Objectives: To summarize the current state of cardiovascular disease (CVD) risk modeling literature with a focus on the U.S. patient population, and to describe evidence on which models best predict cardiovascular risk among patients with diabetes.
Data Sources: We searched MEDLINE for articles published January 1, 1999, to February 24, 2009, and reviewed all reference lists of included articles.
Review Methods: We included studies of asymptomatic adults in any geographic setting with any study design in which a CVD clinical risk prediction model was developed or validated. We excluded studies that 1) were not in English; 2) were without information pertinent to the key questions; 3) had fewer than 200 participants at enrollment; 4) were not original studies; and 5) lacked internal or external validation data. We captured study information such as cohort characteristics, risk model characteristics, model performance statistics, and quality review elements. We collected information about the study populations for stratification of results by variables, including sex and geographic area. We also searched online for available tools and documented their location and the model on which they purported to be based. We used the online tools to calculate risk for five test cases to identify variation in estimated risk.

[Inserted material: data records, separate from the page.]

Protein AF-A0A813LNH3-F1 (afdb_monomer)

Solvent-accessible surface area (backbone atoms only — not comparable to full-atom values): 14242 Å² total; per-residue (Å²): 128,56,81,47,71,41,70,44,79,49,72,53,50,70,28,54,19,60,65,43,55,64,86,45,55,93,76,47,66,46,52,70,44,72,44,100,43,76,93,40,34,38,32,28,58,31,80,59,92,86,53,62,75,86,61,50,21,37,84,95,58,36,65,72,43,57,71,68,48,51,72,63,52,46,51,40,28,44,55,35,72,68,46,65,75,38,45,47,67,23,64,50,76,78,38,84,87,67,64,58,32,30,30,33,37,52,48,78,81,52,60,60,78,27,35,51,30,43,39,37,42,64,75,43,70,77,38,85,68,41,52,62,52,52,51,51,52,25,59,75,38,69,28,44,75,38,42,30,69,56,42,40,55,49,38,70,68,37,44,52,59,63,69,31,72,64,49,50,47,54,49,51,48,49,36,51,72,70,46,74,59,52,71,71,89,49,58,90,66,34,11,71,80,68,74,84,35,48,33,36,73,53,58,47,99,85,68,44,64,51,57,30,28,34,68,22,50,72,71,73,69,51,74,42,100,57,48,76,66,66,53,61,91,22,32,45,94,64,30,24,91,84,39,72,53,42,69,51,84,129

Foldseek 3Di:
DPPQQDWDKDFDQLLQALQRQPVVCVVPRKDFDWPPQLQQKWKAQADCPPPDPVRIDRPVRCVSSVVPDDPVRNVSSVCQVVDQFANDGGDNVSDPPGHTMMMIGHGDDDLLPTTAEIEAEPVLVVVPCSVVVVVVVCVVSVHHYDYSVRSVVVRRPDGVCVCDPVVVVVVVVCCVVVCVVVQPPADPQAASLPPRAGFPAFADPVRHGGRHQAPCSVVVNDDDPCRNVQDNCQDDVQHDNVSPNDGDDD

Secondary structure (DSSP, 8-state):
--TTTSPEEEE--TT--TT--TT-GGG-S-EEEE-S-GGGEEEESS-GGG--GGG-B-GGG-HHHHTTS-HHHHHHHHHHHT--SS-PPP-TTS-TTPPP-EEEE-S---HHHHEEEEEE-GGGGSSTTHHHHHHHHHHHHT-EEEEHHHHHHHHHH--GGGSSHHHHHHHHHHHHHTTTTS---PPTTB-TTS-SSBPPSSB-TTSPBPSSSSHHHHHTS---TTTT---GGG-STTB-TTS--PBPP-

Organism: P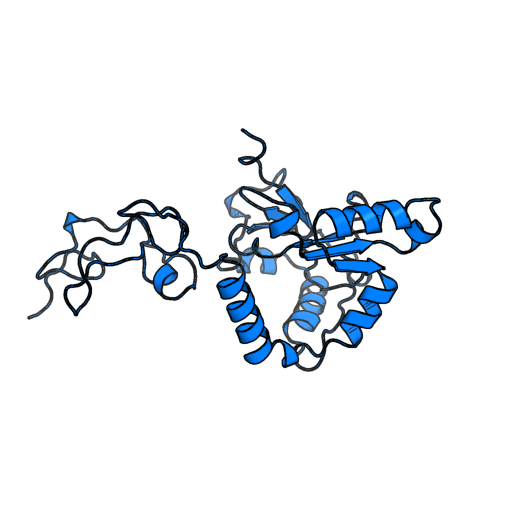olarella glacialis (NCBI:txid89957)

Mean predicted aligned error: 10.81 Å

Radius of gyration: 22.12 Å; Cα contacts (8 Å, |Δi|>4): 362; chains: 1; bounding box: 64×41×49 Å

Nearest PDB structures (foldseek):
  7dn8-assembly4_G  TM=6.823E-01  e=5.072E-05  Salmonella enterica subsp. enterica serovar Typhimurium str. LT2
  7dn9-assembly4_G  TM=6.818E-01  e=4.764E-05  Salmonella enterica subsp. enterica serovar Typhimurium str. LT2
  8y9b-assembly1_A  TM=6.181E-01  e=6.629E+00  synthetic construct

InterPro domains:
  IPR022074 Protein of unknown function DUF3626 [PF12294] (4-149)

pLDDT: mean 87.01, std 11.87, range [44.91, 98.19]

Sequence (250 aa):
AEPSEKCKYGVLNVMNDHRGVVKCKQYGESYLVVKDARLRCTFSPEDSANLKAERLAVLDFYAHVLNEYSDSELKETLKVAISKDAALLGDSASVGNMKYKETQIHGDVCFKTHVERLVAHTKHRETSGMEARLRALAAKHGWSFSWMDEEQERMKKEEMHKLGAEAWEERLARLQESGAGEACDVPEGFCKQGCSRRVAPGSTRRGRPFATCCRGCVMGFGHDLRCGQIDESKVGPGLCKNGCGKANAK

Structure (mmCIF, N/CA/C/O backbone):
data_AF-A0A813LNH3-F1
#
_entry.id   AF-A0A813LNH3-F1
#
loop_
_atom_site.group_PDB
_atom_site.id
_atom_site.type_symbol
_atom_site.label_atom_id
_atom_site.label_alt_id
_atom_site.label_comp_id
_atom_site.label_asym_id
_atom_site.label_entity_id
_atom_site.label_seq_id
_atom_site.pdbx_PDB_ins_code
_atom_site.Cartn_x
_atom_site.Cartn_y
_atom_site.Cartn_z
_atom_site.occupancy
_atom_site.B_iso_or_equiv
_atom_site.auth_seq_id
_atom_site.auth_comp_id
_atom_site.auth_asym_id
_atom_site.auth_atom_id
_atom_site.pdbx_PDB_model_num
ATOM 1 N N . ALA A 1 1 ? 6.256 -19.095 15.861 1.00 73.19 1 ALA A N 1
ATOM 2 C CA . ALA A 1 1 ? 5.409 -18.386 14.896 1.00 73.19 1 ALA A CA 1
ATOM 3 C C . ALA A 1 1 ? 5.643 -18.991 13.526 1.00 73.19 1 ALA A C 1
ATOM 5 O O . ALA A 1 1 ? 6.771 -18.915 13.028 1.00 73.19 1 ALA A O 1
ATOM 6 N N . GLU A 1 2 ? 4.614 -19.616 12.968 1.00 84.19 2 GLU A N 1
ATOM 7 C CA . GLU A 1 2 ? 4.600 -20.106 11.591 1.00 84.19 2 GLU A CA 1
ATOM 8 C C . GLU A 1 2 ? 4.815 -18.945 10.603 1.00 84.19 2 GLU A C 1
ATOM 10 O O . GLU A 1 2 ? 4.549 -17.784 10.937 1.00 84.19 2 GLU A O 1
ATOM 15 N N . PRO A 1 3 ? 5.299 -19.197 9.373 1.00 80.75 3 PRO A N 1
ATOM 16 C CA . PRO A 1 3 ? 5.473 -18.141 8.371 1.00 80.75 3 PRO A CA 1
ATOM 17 C C . PRO A 1 3 ? 4.198 -17.323 8.103 1.00 80.75 3 PRO A C 1
ATOM 19 O O . PRO A 1 3 ? 4.275 -16.129 7.808 1.00 80.75 3 PRO A O 1
ATOM 22 N N . SER A 1 4 ? 3.025 -17.945 8.229 1.00 82.25 4 SER A N 1
ATOM 23 C CA . SER A 1 4 ? 1.706 -17.309 8.122 1.00 82.25 4 SER A CA 1
ATOM 24 C C . SER A 1 4 ? 1.433 -16.309 9.253 1.00 82.25 4 SER A C 1
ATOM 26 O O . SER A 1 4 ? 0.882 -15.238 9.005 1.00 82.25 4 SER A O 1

Results: Of the 3,499 articles initially identified, 84 met inclusion criteria, providing data on 102 risk models. The majority of models (87 out of 102) were not externally validated. The most commonly externally validated risk models were the 1991 Framingham (FRS) model for CVD (26 evaluations), the 1998 FRS model for total coronary heart disease (CHD) (24 evaluations), the FRS Adult Treatment Panel III (ATP-III) model for hard CHD (16 evaluations), the Prospective Cardiovascular Münster (PROCAM) model for hard CHD (11 evaluations), and the Systematic Coronary Risk Evaluation (SCORE) model for CVD mortality (11 evaluations).
Conclusion: The FRS models performed well in U.S. populations, but there were absolute risk prediction problems when they were applied to populations substantially different from the source cohort. Sometimes this was due to particularly low or high baseline risk in the destination cohort, and at other times to systematic differences in risk attributable to specific factors. The 2001 ATP-III version demonstrated better risk prediction than older FRS models because it focuses on hard CHD outcomes, excludes patients with diabetes, and includes newer FRS data. Diabetes-specific process measurement variables are significantly related to cardiovascular outcome risk among patients with diabetes, and risk models that incorporate these factors outperform general risk prediction models when applied to these patients. Models excluding patients with diabetes outperformed general risk prediction models that included these patients in their development when applied to non-diabetic cohorts. Unfortunately, external validation of diabetes-specific risk models is lacking, particularly among U.S. cohorts.